The rule requires employees to “promptly notify” employers of a positive COVID-19 test and to remain out of the workplace until they meet recommended criteria for returning to work.

How will the vaccine-or-test rule affect existing school work force concerns?

As Education Week has reported, districts have faced a host of pandemic-era staffing concerns that have strained everything from student busing to school lunches.

More broadly, some business groups and Republican politicians have expressed concern that new requirements may further strain difficulties with employee recruitment and retention by leading some vaccine-hesitant employees to quit altogether.

The Biden administration says those fears are overblown. President Joe Biden has promoted the policy by visiting employers that have voluntarily implemented their own vaccine requirements in advance of the federal rule. Those private requirements have helped contribute to an adult vaccination rate of about 70 percent nationwide.

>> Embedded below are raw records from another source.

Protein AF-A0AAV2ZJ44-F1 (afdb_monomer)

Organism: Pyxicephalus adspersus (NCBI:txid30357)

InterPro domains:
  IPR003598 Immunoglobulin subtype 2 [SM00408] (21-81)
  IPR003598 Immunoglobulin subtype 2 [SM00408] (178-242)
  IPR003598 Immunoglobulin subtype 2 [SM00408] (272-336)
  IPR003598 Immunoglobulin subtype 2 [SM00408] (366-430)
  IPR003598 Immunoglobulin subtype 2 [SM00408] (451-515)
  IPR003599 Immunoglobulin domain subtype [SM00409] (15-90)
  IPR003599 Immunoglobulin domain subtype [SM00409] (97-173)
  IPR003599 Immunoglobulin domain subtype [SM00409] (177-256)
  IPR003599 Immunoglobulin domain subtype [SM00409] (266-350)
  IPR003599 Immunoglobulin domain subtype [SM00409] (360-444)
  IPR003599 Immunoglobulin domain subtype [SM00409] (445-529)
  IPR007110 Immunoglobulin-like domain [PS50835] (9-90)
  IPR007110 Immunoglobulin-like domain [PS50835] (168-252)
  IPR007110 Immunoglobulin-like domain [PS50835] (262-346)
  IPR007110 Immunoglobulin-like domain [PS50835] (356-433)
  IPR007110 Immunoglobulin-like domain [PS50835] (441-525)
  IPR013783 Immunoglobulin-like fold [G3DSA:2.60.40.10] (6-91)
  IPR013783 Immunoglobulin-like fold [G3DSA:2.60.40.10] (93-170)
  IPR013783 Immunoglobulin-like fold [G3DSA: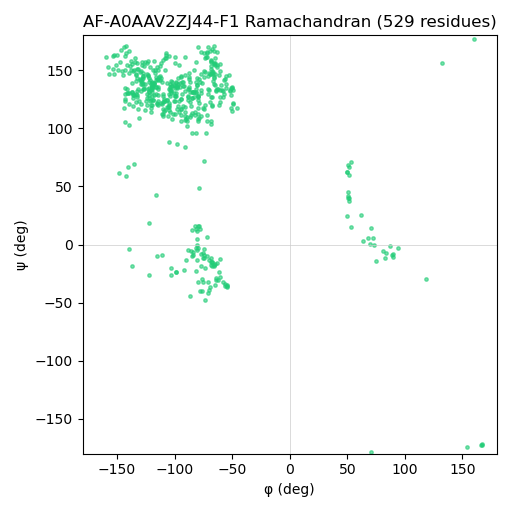2.60.40.10] (171-260)
  IPR013783 Immunoglobulin-like fold [G3DSA:2.60.40.10] (261-359)

Nearest PDB structures (foldseek):
  4w4o-assembly1_C  TM=4.752E-01  e=2.383E-20  Homo sapiens
  8dir-assembly1_C  TM=4.822E-01  e=4.135E-19  Homo sapiens
  4zne-assembly1_A  TM=4.635E-01  e=2.311E-17  Homo sapiens
  4hwn-assembly1_A  TM=9.431E-01  e=1.013E-05  Homo sapiens
  5k6x-assembly1_B  TM=2.250E-01  e=3.928E-14  Mus musculus

Mean predicted aligned error: 14.85 Å

Structure (mmCIF, N/CA/C/O backbone):
data_AF-A0AAV2ZJ44-F1
#
_entry.id   AF-A0AAV2ZJ44-F1
#
loop_
_atom_site.group_PDB
_atom_site.id
_atom_site.type_symbol
_atom_site.label_atom_id
_atom_site.label_alt_id
_atom_site.label_comp_id
_atom_site.label_asym_id
_atom_site.label_entity_id
_atom_site.label_seq_id
_atom_site.pdbx_PDB_ins_code
_atom_site.Cartn_x
_atom_site.Cartn_y
_atom_site.Cartn_z
_atom_site.occupancy
_atom_site.B_iso_or_equiv
_atom_site.auth_seq_id
_atom_site.auth_comp_id
_atom_site.auth_asym_id
_atom_site.auth_atom_id
_atom_site.pdbx_PDB_model_num
ATOM 1 N N . MET A 1 1 ? 78.031 25.457 -33.908 1.00 38.50 1 MET A N 1
ATOM 2 C CA . MET A 1 1 ? 76.619 25.317 -33.493 1.00 38.50 1 MET A CA 1
ATOM 3 C C . MET A 1 1 ? 76.250 23.848 -33.583 1.00 38.50 1 MET A C 1
ATOM 5 O O . MET A 1 1 ? 76.319 23.291 -34.669 1.00 38.50 1 MET A O 1
ATOM 9 N N . VAL A 1 2 ? 75.959 23.212 -32.449 1.00 35.12 2 VAL A N 1
ATOM 10 C CA . VAL A 1 2 ? 75.449 21.835 -32.401 1.00 35.12 2 VAL A CA 1
ATOM 11 C C . VAL A 1 2 ? 73.935 21.933 -32.565 1.00 35.12 2 VAL A C 1
ATOM 13 O O . VAL A 1 2 ? 73.270 22.487 -31.694 1.00 35.12 2 VAL A O 1
ATOM 16 N N . TYR A 1 3 ? 73.389 21.464 -33.686 1.00 41.94 3 TYR A N 1
ATOM 17 C CA . TYR A 1 3 ? 71.940 21.341 -33.829 1.00 41.94 3 TYR A CA 1
ATOM 18 C C . TYR A 1 3 ? 71.509 20.081 -33.083 1.00 41.94 3 TYR A C 1
ATOM 20 O O . TYR A 1 3 ? 71.821 18.968 -33.502 1.00 41.94 3 TYR A O 1
ATOM 28 N N . ILE A 1 4 ? 70.824 20.252 -31.953 1.00 52.53 4 ILE A N 1
ATOM 29 C CA . ILE A 1 4 ? 70.113 19.146 -31.313 1.00 52.53 4 ILE A CA 1
ATOM 30 C C . ILE A 1 4 ? 68.951 18.805 -32.247 1.00 52.53 4 ILE A C 1
ATOM 32 O O . ILE A 1 4 ? 68.000 19.576 -32.369 1.00 52.53 4 ILE A O 1
ATOM 36 N N . VAL A 1 5 ? 69.058 17.681 -32.953 1.00 56.00 5 VAL A N 1
ATOM 37 C CA . VAL A 1 5 ? 67.947 17.135 -33.736 1.00 56.00 5 VAL A CA 1
ATOM 38 C C . VAL A 1 5 ? 66.881 16.685 -32.739 1.00 56.00 5 VAL A C 1
ATOM 40 O O . VAL A 1 5 ? 67.153 15.864 -31.861 1.00 56.00 5 VAL A O 1
ATOM 43 N N . GLY A 1 6 ? 65.688 17.270 -32.832 1.00 59.97 6 GLY A N 1
ATOM 44 C CA . GLY A 1 6 ? 64.550 16.890 -32.003 1.00 59.97 6 GLY A CA 1
ATOM 45 C C . GLY A 1 6 ? 64.132 15.445 -32.279 1.00 59.97 6 GLY A C 1
ATOM 46 O O . GLY A 1 6 ? 64.350 14.919 -33.370 1.00 59.97 6 GLY A O 1
ATOM 47 N N . SER A 1 7 ? 63.532 14.785 -31.287 1.00 74.44 7 SER A N 1
ATOM 48 C CA . SER A 1 7 ? 62.990 13.430 -31.462 1.00 74.44 7 SER A CA 1
ATOM 49 C C . SER A 1 7 ? 61.974 13.376 -32.613 1.00 74.44 7 SER A C 1
ATOM 51 O O . SER A 1 7 ? 61.209 14.325 -32.799 1.00 74.44 7 SER A O 1
ATOM 53 N N . ARG A 1 8 ? 61.973 12.279 -33.391 1.00 82.81 8 ARG A N 1
ATOM 54 C CA . ARG A 1 8 ? 61.045 12.115 -34.522 1.00 82.81 8 ARG A CA 1
ATOM 55 C C . ARG A 1 8 ? 59.590 12.279 -34.056 1.00 82.81 8 ARG A C 1
ATOM 57 O O . ARG A 1 8 ? 59.237 11.742 -33.003 1.00 82.81 8 ARG A O 1
ATOM 64 N N . PRO A 1 9 ? 58.745 12.982 -34.828 1.00 88.38 9 PRO A N 1
ATOM 65 C CA . PRO A 1 9 ? 57.348 13.168 -34.473 1.00 88.38 9 PRO A CA 1
ATOM 66 C C . PRO A 1 9 ? 56.567 11.852 -34.543 1.00 88.38 9 PRO A C 1
ATOM 68 O O . PRO A 1 9 ? 56.823 11.009 -35.403 1.00 88.38 9 PRO A O 1
ATOM 71 N N . VAL A 1 10 ? 55.565 11.718 -33.674 1.00 89.75 10 VAL A N 1
ATOM 72 C CA . VAL A 1 10 ? 54.607 10.607 -33.658 1.00 89.75 10 VAL A CA 1
ATOM 73 C C . VAL A 1 10 ? 53.267 11.096 -34.189 1.00 89.75 10 VAL A C 1
ATOM 75 O O . VAL A 1 10 ? 52.639 11.992 -33.617 1.00 89.75 10 VAL A O 1
ATOM 78 N N . LEU A 1 11 ? 52.827 10.495 -35.287 1.00 91.19 11 LEU A N 1
ATOM 79 C CA . LEU A 1 11 ? 51.540 10.767 -35.910 1.00 91.19 11 LEU A CA 1
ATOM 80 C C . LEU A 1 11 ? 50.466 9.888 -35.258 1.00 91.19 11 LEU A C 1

For example Tyson Foods said 96 percent of its U.S. workforce was fully vaccinated a week before a deadline it set in August, the Associated Press reported.

But there has been some resistance. Employees in some states have protested a separate federal vaccine rule that applies to federal contractors.

Randi Weingarten, president of the American Federation of Teachers, praised the rule.

“These common sense actions will save thousands of lives and curb hospital stays that are not only devastating for patients but harrowing for the frontline workers charged with their care,” she said in a statement.

The Associated Press, Wire Service contributed to this article.